Despite an understandable complaint that the banks might be more forthcoming and be more willing to join in with a general air of pre-season jollity, and also despite whatever impact a distant disaster might have on the price of a week's car hire, is there perhaps a sense in which retaliations are being got in early? Don't blame us, blame the banks, and the banks are as much a factor for the car-hire agencies as they are for bars or restaurants. A shortage of credit over the past couple of years has had an effect.

The apologists of the bar and car-hire trades are sharpening their keyboards as fast as the disgusteds of wherever press the send button on their emails or internet forums. The apologists are pressing their press releases. It's not our fault if bars are in a bad state. Just blame the banks; oh, and the government while you're at it for the smoking ban. Oh, and throw in the hotels and all-inclusives as well. On and on it goes. As ever.

It is something of a new excuse for the apologists that they can turn to the forces of nature. This year Japan. Last year Iceland. And one turns a wary eye skywards, as the anniversary of Ash-Cloud Wednesday looms. In fact, the volcano hasn't been forgotten. It is still being trotted out as a reason for certain inactivity this year, on account of last year having been affected, albeit for a short period and before the season really got going, and having meant a poor year.

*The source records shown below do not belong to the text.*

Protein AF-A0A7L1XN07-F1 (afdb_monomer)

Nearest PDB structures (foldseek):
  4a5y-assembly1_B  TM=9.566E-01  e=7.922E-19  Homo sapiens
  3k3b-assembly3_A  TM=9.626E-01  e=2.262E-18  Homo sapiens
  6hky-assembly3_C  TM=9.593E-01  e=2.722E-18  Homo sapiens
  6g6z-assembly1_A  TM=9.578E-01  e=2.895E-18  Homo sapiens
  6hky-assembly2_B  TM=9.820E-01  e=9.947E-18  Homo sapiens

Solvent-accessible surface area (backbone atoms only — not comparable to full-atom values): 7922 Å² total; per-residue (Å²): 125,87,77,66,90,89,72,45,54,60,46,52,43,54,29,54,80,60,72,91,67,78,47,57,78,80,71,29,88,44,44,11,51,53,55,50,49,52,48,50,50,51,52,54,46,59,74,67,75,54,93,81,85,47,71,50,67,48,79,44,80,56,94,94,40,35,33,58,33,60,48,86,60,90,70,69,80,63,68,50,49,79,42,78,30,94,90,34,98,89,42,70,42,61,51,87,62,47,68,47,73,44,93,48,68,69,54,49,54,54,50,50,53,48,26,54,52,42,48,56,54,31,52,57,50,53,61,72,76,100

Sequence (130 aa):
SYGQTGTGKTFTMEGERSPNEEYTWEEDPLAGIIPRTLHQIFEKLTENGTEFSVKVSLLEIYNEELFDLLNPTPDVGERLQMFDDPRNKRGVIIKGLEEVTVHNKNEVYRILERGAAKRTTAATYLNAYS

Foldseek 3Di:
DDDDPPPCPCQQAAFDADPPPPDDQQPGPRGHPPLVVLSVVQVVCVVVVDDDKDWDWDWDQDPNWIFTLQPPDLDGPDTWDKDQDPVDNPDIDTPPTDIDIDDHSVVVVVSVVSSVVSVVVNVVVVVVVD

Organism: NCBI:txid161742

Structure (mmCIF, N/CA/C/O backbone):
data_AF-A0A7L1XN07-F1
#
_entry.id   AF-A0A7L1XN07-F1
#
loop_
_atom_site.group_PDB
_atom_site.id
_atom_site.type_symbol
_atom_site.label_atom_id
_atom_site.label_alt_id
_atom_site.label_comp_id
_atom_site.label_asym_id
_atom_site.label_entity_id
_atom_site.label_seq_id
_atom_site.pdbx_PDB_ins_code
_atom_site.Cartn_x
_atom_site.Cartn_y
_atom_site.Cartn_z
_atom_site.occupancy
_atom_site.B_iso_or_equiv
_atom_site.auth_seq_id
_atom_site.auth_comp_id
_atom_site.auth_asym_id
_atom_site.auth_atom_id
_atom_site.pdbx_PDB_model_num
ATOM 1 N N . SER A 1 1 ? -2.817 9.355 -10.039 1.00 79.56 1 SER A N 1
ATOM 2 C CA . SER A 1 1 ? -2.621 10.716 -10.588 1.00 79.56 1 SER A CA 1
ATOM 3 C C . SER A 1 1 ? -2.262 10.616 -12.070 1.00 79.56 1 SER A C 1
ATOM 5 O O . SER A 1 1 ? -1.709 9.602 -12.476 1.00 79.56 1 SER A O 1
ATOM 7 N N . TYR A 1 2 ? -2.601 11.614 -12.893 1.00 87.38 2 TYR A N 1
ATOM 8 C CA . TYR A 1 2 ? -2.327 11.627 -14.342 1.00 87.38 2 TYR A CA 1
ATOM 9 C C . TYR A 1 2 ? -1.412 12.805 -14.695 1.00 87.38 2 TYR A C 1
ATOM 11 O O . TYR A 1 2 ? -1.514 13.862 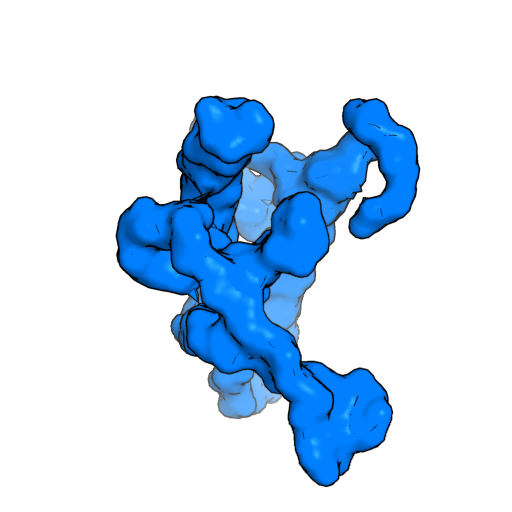-14.080 1.00 87.38 2 TYR A O 1
ATOM 19 N N . GLY A 1 3 ? -0.503 12.621 -15.651 1.00 90.94 3 GLY A N 1
ATOM 20 C CA . GLY A 1 3 ? 0.493 13.626 -16.030 1.00 90.94 3 GLY A CA 1
ATOM 21 C C . GLY A 1 3 ? 1.752 13.004 -16.633 1.00 90.94 3 GLY A C 1
ATOM 22 O O . GLY A 1 3 ? 1.936 11.784 -16.589 1.00 90.94 3 GLY A O 1
ATOM 23 N N . GLN A 1 4 ? 2.641 13.834 -17.177 1.00 92.25 4 GLN A N 1
ATOM 24 C CA . GLN A 1 4 ? 3.904 13.390 -17.777 1.00 92.25 4 GLN A CA 1
ATOM 25 C C . GLN A 1 4 ? 4.845 12.764 -16.726 1.00 92.25 4 GLN A C 1
ATOM 27 O O . GLN A 1 4 ? 4.745 13.011 -15.521 1.00 92.25 4 GLN A O 1
ATOM 32 N N . THR A 1 5 ? 5.731 11.859 -17.141 1.00 87.19 5 THR A N 1
ATOM 33 C CA . THR A 1 5 ? 6.783 11.319 -16.259 1.00 87.19 5 THR A CA 1
ATOM 34 C C . THR A 1 5 ? 7.652 12.457 -15.717 1.00 87.19 5 THR A C 1
ATOM 36 O O . THR A 1 5 ? 7.982 13.381 -16.450 1.00 87.19 5 THR A O 1
ATOM 39 N N . GLY A 1 6 ? 7.972 12.418 -14.420 1.00 88.19 6 GLY A N 1
ATOM 40 C CA . GLY A 1 6 ? 8.742 13.470 -13.745 1.00 88.19 6 GLY A CA 1
ATOM 41 C C . GLY A 1 6 ? 7.929 14.658 -13.211 1.00 88.19 6 GLY A C 1
ATOM 42 O O . GLY A 1 6 ? 8.481 15.470 -12.484 1.00 88.19 6 GLY A O 1
ATOM 43 N N . THR A 1 7 ? 6.617 14.756 -13.465 1.00 91.62 7 THR A N 1
ATOM 44 C CA . THR A 1 7 ? 5.793 15.888 -12.976 1.00 91.62 7 THR A CA 1
ATOM 45 C C . THR A 1 7 ? 5.239 15.692 -11.559 1.00 91.62 7 THR A C 1
ATOM 47 O O . THR A 1 7 ? 4.163 16.191 -11.240 1.00 91.62 7 THR A O 1
ATOM 50 N N . GLY A 1 8 ? 5.909 14.896 -10.721 1.00 92.06 8 GLY A N 1
ATOM 51 C CA . GLY A 1 8 ? 5.523 14.721 -9.315 1.00 92.06 8 GLY A CA 1
ATOM 52 C C . GLY A 1 8 ? 4.326 13.801 -9.048 1.00 92.06 8 GLY A C 1
ATOM 53 O O . GLY A 1 8 ? 3.784 13.829 -7.954 1.00 92.06 8 GLY A O 1
ATOM 54 N N . LYS A 1 9 ? 3.906 12.947 -9.994 1.00 95.25 9 LYS A N 1
ATOM 55 C CA . LYS A 1 9 ? 2.776 12.013 -9.786 1.00 95.25 9 LYS A CA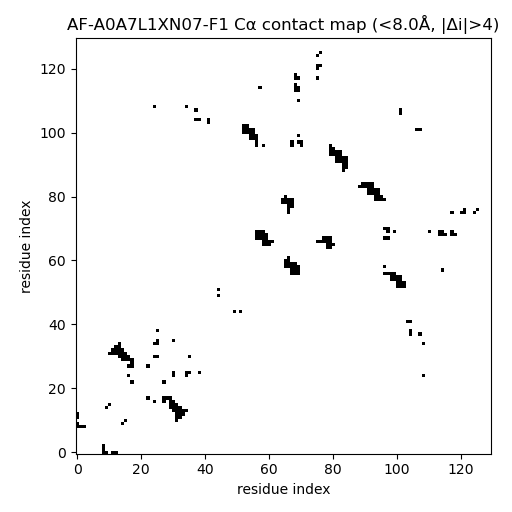 1
ATOM 56 C C . LYS A 1 9 ? 2.923 11.138 -8.535 1.00 95.25 9 LYS A C 1
ATOM 58 O O . LYS A 1 9 ? 1.960 11.023 -7.776 1.00 95.25 9 LYS A O 1
ATOM 63 N N . THR A 1 10 ? 4.097 10.529 -8.360 1.00 90.75 10 THR A N 1
ATOM 64 C CA . THR A 1 10 ? 4.434 9.692 -7.198 1.00 90.75 10 THR A CA 1
ATOM 65 C C . THR A 1 10 ? 4.551 10.548 -5.945 1.00 90.75 10 THR A C 1
ATOM 67 O O . THR A 1 10 ? 3.914 10.234 -4.951 1.00 90.75 10 THR A O 1
ATOM 70 N N . PHE A 1 11 ? 5.234 11.694 -6.031 1.00 93.56 11 PHE A N 1
ATOM 71 C CA . PHE A 1 11 ? 5.332 12.659 -4.934 1.00 93.56 11 PHE A CA 1
ATOM 72 C C . PHE A 1 11 ? 3.951 13.109 -4.422 1.00 93.56 11 PHE A C 1
ATOM 74 O O . PHE A 1 11 ? 3.718 13.187 -3.227 1.00 93.56 11 PHE A O 1
ATOM 81 N N . THR A 1 12 ? 2.974 13.337 -5.303 1.00 95.81 12 THR A N 1
ATOM 82 C CA . THR A 1 12 ? 1.607 13.678 -4.881 1.00 95.81 12 THR A CA 1
ATOM 83 C C . THR A 1 12 ? 0.907 12.520 -4.163 1.00 95.81 12 THR A C 1
ATOM 85 O O . THR A 1 12 ? 0.217 12.739 -3.169 1.00 95.81 12 THR A O 1
ATOM 88 N N . MET A 1 13 ? 1.026 11.290 -4.673 1.00 93.69 13 MET A N 1
ATOM 89 C CA . MET A 1 13 ? 0.295 10.143 -4.121 1.00 93.69 13 MET A CA 1
ATOM 90 C C . MET A 1 13 ? 0.943 9.597 -2.848 1.00 93.69 13 MET A C 1
ATOM 92 O O . MET A 1 13 ? 0.243 9.353 -1.872 1.00 93.69 13 MET A O 1
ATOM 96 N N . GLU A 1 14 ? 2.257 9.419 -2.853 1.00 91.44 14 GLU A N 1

The excuses never cease. You can understand them. Up to a point. There is a legitimate beef when it comes to the banks, but were things so difficult then why are businesses preparing and readying themselves for the season? Cash is coming from somewhere, even if the Scrooge-like tendencies of banks and suppliers suggest that cash has ceased to flow.

The truth is that you never really know for sure. There may well indeed be bars that are facing an impossible situation because of a lack of liquidity, but the tendency towards a manipulation of the press, by the very obvious mechanism of the press release or conference, can rarely be taken as the whole truth and nothing but the truth. If it is indeed the case that the effects of smoking ban have been so deleterious, then should not there now be whole towns with barely a bar still open?

This is not to make light of difficulties and obstacles which are placed in front of bars and other businesses, car-hire agencies included. There are difficulties, but the propensity on behalf of various business associations to flood the media with bad-luck stories and the headline-grabber, e.g. 70% loss of revenue owing to the smoking ban or whatever, should make you stop and question them for a moment.

It was informative, the other day, that a director of a well-known business on the island said to me that his company was good at working the press. But this is how it is. Good companies, good business associations do just this. And in the case of the associations for the bars, the intention is either to shame the banks or to simply get the excuses in. So if things don't work out according to the optimistic tourism figures, they can at least tell us that they told us so, even if the fact that things don't work out has nothing to do with the excuse given.